RMSE values verses number of decades for different number of countries

5 Results and discussion

The target of this research is to estimate Young’s modulus of the granitic rock samples. In consequence, several index tests were conducted and their results were considered and prepared to try for developing hybrid predictive models. In the present paper, PSO and ICA as two of the strongest OAs were used to optimize weight and bias of the ANN. Therefore, many combinations of ANN, PSO and ICA were proposed considering the most effective parameters of PSO and ICA. Apart from them, a series of ANN analyzing were conducted for comparison purposes. After developing the mentioned models, they need to be evaluated through several performance indices such as R2, RMSE and variance account for (VAF). The definition related to these indices can be found in some other researches [43, 62, 73, 74].
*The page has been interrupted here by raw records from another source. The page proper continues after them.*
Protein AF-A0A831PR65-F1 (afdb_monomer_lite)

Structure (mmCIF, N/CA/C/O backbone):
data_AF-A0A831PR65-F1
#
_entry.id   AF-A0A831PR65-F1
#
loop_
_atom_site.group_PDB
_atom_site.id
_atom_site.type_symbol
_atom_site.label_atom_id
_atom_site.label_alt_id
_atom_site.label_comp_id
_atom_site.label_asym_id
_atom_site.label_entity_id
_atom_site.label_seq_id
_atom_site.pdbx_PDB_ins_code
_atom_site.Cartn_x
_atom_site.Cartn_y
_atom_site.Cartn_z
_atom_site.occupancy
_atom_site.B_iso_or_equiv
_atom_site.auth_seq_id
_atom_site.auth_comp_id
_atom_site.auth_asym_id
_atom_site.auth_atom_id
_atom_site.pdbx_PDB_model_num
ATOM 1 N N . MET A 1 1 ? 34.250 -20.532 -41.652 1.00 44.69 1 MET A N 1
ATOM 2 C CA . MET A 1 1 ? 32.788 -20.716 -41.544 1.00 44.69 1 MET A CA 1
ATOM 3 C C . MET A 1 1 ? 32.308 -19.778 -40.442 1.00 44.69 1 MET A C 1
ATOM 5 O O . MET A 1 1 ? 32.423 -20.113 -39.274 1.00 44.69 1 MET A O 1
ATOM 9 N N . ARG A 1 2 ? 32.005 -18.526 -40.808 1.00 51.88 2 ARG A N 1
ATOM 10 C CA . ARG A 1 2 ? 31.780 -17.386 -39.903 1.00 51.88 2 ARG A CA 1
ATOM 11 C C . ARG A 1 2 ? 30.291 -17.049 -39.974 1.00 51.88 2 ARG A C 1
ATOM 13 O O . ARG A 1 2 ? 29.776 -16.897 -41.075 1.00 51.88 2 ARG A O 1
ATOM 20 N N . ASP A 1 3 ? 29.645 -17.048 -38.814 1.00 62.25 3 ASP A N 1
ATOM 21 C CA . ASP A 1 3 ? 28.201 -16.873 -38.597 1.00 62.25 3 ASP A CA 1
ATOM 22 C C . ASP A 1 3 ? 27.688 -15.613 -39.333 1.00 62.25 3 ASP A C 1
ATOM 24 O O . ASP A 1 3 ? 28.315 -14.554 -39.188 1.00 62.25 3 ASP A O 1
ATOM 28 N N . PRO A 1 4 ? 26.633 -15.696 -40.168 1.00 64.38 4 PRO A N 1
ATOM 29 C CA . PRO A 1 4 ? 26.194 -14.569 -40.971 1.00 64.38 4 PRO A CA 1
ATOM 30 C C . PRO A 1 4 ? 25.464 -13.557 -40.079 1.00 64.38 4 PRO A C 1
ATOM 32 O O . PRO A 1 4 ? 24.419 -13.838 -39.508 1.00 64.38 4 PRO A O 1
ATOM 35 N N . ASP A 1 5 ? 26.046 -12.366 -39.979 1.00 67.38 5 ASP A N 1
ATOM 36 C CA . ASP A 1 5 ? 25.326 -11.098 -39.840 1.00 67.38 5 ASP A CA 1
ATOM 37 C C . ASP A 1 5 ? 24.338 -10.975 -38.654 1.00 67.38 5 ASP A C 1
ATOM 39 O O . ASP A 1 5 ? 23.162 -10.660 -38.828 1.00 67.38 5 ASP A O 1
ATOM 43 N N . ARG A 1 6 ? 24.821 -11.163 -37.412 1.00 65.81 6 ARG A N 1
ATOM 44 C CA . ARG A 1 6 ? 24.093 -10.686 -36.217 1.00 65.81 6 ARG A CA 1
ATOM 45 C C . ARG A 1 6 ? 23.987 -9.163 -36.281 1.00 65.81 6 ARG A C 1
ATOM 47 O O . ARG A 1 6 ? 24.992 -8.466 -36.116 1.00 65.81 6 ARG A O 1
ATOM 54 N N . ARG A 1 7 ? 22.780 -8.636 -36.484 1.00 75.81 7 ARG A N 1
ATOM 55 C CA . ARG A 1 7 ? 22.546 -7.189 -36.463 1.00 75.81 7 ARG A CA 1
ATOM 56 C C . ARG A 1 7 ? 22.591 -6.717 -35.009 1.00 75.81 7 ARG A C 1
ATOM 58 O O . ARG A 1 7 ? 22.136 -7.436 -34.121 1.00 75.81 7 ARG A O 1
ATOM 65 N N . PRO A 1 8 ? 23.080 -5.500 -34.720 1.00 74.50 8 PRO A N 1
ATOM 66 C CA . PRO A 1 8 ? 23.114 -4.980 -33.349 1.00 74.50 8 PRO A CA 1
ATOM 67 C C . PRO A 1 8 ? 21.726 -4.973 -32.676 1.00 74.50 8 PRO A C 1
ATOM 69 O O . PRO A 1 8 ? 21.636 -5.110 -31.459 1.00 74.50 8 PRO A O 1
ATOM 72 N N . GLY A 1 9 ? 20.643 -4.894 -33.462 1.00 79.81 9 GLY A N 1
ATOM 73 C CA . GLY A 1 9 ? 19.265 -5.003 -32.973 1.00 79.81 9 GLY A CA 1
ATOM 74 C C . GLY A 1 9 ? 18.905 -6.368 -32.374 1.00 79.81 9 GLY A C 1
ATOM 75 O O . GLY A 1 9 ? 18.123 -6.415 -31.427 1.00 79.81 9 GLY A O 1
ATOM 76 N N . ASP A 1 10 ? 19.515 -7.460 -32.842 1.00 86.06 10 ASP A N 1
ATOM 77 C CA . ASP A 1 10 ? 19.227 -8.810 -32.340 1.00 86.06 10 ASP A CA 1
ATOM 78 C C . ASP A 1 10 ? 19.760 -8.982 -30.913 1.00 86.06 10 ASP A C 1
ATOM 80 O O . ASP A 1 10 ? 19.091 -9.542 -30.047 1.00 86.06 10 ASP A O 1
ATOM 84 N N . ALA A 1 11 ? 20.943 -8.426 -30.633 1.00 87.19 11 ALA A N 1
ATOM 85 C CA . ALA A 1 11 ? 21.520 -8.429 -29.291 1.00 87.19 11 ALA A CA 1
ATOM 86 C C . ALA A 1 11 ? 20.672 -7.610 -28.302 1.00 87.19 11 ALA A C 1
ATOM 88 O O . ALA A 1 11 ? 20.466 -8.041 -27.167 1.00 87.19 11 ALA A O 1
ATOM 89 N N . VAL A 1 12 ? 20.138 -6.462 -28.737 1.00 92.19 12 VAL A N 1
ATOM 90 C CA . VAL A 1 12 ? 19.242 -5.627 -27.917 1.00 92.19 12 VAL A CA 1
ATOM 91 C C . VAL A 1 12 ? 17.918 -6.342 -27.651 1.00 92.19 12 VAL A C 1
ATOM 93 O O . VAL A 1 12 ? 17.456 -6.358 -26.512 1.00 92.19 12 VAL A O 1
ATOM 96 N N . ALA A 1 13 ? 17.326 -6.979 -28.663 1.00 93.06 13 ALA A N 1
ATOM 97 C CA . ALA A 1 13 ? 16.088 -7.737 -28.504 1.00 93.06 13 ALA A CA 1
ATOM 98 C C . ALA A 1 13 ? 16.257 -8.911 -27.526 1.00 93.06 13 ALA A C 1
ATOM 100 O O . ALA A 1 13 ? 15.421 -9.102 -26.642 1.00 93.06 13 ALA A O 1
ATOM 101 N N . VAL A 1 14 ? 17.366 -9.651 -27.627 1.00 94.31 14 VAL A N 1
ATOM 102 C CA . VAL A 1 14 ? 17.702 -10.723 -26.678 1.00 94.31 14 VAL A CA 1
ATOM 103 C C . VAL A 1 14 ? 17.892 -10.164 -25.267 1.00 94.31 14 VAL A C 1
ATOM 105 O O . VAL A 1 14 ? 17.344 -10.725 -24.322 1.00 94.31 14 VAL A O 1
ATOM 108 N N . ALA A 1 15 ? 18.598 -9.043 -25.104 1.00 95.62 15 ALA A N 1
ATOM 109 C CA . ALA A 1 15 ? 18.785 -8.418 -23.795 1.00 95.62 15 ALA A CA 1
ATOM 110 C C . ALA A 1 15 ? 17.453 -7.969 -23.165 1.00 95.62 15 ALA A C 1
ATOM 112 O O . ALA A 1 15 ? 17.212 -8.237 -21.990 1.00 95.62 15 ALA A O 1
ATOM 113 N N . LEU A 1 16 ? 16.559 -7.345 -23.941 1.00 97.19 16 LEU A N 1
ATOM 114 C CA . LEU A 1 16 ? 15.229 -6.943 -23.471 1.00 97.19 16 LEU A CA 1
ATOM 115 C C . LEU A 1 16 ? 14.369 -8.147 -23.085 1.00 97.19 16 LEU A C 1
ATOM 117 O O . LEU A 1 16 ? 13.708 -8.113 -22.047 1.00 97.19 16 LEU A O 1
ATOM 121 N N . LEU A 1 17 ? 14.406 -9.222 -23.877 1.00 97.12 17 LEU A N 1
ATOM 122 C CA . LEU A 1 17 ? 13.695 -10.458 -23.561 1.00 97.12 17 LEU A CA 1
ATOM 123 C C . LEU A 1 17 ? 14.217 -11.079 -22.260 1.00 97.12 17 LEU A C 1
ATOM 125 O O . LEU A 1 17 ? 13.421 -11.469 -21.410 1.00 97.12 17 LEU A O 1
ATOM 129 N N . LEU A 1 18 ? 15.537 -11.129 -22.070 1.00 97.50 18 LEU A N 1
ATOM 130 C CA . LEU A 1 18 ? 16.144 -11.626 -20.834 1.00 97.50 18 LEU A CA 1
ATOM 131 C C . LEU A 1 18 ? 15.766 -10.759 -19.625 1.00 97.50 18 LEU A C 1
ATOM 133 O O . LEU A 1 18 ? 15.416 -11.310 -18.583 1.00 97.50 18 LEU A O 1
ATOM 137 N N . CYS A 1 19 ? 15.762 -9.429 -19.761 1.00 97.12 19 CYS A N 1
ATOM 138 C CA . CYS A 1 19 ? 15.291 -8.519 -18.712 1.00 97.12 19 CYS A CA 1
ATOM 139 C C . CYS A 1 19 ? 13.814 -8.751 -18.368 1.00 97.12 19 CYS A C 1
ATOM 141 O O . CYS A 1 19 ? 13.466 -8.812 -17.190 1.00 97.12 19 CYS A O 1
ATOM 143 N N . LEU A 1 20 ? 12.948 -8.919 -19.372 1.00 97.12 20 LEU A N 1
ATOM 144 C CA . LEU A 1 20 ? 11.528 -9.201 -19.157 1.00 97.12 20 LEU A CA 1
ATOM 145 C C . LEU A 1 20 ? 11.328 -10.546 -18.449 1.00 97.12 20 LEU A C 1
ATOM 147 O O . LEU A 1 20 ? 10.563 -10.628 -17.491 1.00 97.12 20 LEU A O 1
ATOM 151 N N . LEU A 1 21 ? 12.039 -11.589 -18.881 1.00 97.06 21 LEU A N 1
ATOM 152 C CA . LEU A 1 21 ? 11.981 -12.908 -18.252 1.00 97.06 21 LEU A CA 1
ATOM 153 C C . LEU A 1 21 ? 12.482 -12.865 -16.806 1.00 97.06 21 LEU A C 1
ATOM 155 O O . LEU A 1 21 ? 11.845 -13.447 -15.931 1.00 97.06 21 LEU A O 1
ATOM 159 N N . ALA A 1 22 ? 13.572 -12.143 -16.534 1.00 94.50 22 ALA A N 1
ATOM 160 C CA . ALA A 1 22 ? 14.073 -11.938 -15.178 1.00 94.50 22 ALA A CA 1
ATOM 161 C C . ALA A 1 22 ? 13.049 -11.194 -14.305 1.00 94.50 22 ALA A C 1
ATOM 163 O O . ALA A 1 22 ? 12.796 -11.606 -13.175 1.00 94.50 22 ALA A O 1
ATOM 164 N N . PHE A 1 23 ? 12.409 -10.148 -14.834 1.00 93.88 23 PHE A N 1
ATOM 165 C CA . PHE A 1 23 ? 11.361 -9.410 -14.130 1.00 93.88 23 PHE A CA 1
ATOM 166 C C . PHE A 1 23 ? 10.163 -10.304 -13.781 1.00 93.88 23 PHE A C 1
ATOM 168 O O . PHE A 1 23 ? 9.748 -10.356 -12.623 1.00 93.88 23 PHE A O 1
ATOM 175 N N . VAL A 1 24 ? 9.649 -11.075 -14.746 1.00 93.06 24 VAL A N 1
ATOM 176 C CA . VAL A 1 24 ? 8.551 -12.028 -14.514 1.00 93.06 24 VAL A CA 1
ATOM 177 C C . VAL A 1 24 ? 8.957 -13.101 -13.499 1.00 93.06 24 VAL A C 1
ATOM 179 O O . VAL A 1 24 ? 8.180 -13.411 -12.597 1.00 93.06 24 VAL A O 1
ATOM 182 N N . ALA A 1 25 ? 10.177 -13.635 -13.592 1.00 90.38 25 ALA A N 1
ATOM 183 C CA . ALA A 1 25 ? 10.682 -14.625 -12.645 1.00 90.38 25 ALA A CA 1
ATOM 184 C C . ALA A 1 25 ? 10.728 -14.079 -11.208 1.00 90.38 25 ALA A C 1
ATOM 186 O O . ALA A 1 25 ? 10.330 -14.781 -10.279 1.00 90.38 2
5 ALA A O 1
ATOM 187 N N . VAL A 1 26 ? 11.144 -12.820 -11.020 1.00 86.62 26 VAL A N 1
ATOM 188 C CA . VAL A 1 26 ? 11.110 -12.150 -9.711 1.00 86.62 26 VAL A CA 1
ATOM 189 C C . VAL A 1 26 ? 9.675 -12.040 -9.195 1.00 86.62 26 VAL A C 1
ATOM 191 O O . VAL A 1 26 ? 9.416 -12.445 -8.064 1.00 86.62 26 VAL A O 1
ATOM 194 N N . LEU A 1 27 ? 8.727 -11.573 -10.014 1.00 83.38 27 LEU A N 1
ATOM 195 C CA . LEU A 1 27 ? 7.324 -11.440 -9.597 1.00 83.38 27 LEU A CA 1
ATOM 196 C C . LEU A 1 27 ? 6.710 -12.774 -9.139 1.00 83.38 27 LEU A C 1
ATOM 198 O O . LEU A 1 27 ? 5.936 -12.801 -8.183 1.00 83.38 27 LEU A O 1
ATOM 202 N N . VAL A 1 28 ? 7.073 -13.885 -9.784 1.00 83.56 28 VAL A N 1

After a precise evaluation, higher performance capacity was provided by hybrid models in terms of all VAF, RMSE and R2 values of both training and testing phases (see Table 2). RMSE values of (0.050, 0.049 and 0.113) and (0.066, 0.035 and 0.090) were obtained for training and testing of PSO–ANN, ICA–ANN and ANN models, respectively. In addition, VAF values near to 100 (94.344, and 93.943, and 95.182 and 95.143 for train and test of PSO–ANN and ICA–ANN, respectively) were achieved for a new developed hybrid models. These results demonstrated that minimum system error can be achieved advancing hybrid models, while ICA–ANN model provided slightly higher performance prediction compared to PSO–ANN predictive model. Figures 5, 6, 7, 8, 9 and 10 shows predicted E values together with their actual values for ANN, PSO–ANN and ICA–ANN models. Both of training and testing datasets are showed in these figures. As shown, the developed hybrid models give a higher level of capability in prediction of Young’s modulus of the granitic rock samples.

Table 2 The obtained results of intelligent methods
Fig. 5
figure 5

Training dataset results obtained by ANN model

Fig. 6
figure 6

Testing dataset results obtained by ANN model

Fig. 7
figure 7

Training dataset results obtained by PSO–ANN model

Fig. 8
figure 8

Testing dataset results obtained by PSO–ANN model

Fig. 9
figure 9

Training dataset results obtained by ICA–ANN model

Fig. 10
figure 10

Testing dataset results obtained by ICA–ANN model

Moreover, the obtained results of this study are better than some other related studies such as Yilmaz and Yuksek [4] with R2 = 0.91, Beiki et al. [75] with R2 = 0.67 and Gokceoglu and Zorlu [6] with R2 = 0.79. Therefore, the developed predictive models could be used for similar condition in the future.

6 Conclusions

To prepare a good database for prediction of Young’s modulus, results of p-wave velocity, Schmidt hammer and point load tests were set as inputs of the system. Then, three intelligent models, i.e., ANN ICA–ANN and PSO–ANN were considered and developed for prediction of E. With respect to the related previous studies, the most important parameters of PSO and ICA were identified and determined in the present study. To estimate E, many ICA–ANN, PSO–ANN and ANN models were applied and the best ones among them were selected to be introduced in this study. Considering the most famous performance indices, all proposed models were carefully evaluated. After evaluation, it was found that in terms of both train and test, the I-ANN model receives better results in solving E problem. R2 values of (0.952, 0.943 and 0.753) and (0.955, 0.949 and 0.712) were obtained for training and testing of ICA–ANN, PSO–ANN and ANN models, respectively. In addition, VAF values near to 100 (95.182 and 95.143 for train and test) were achieved for a developed ICA–ANN hybrid model. These results demonstrated that although both hybrid models are applicable for E prediction, ICA–ANN model can be performed better with the lowest error among the applied models.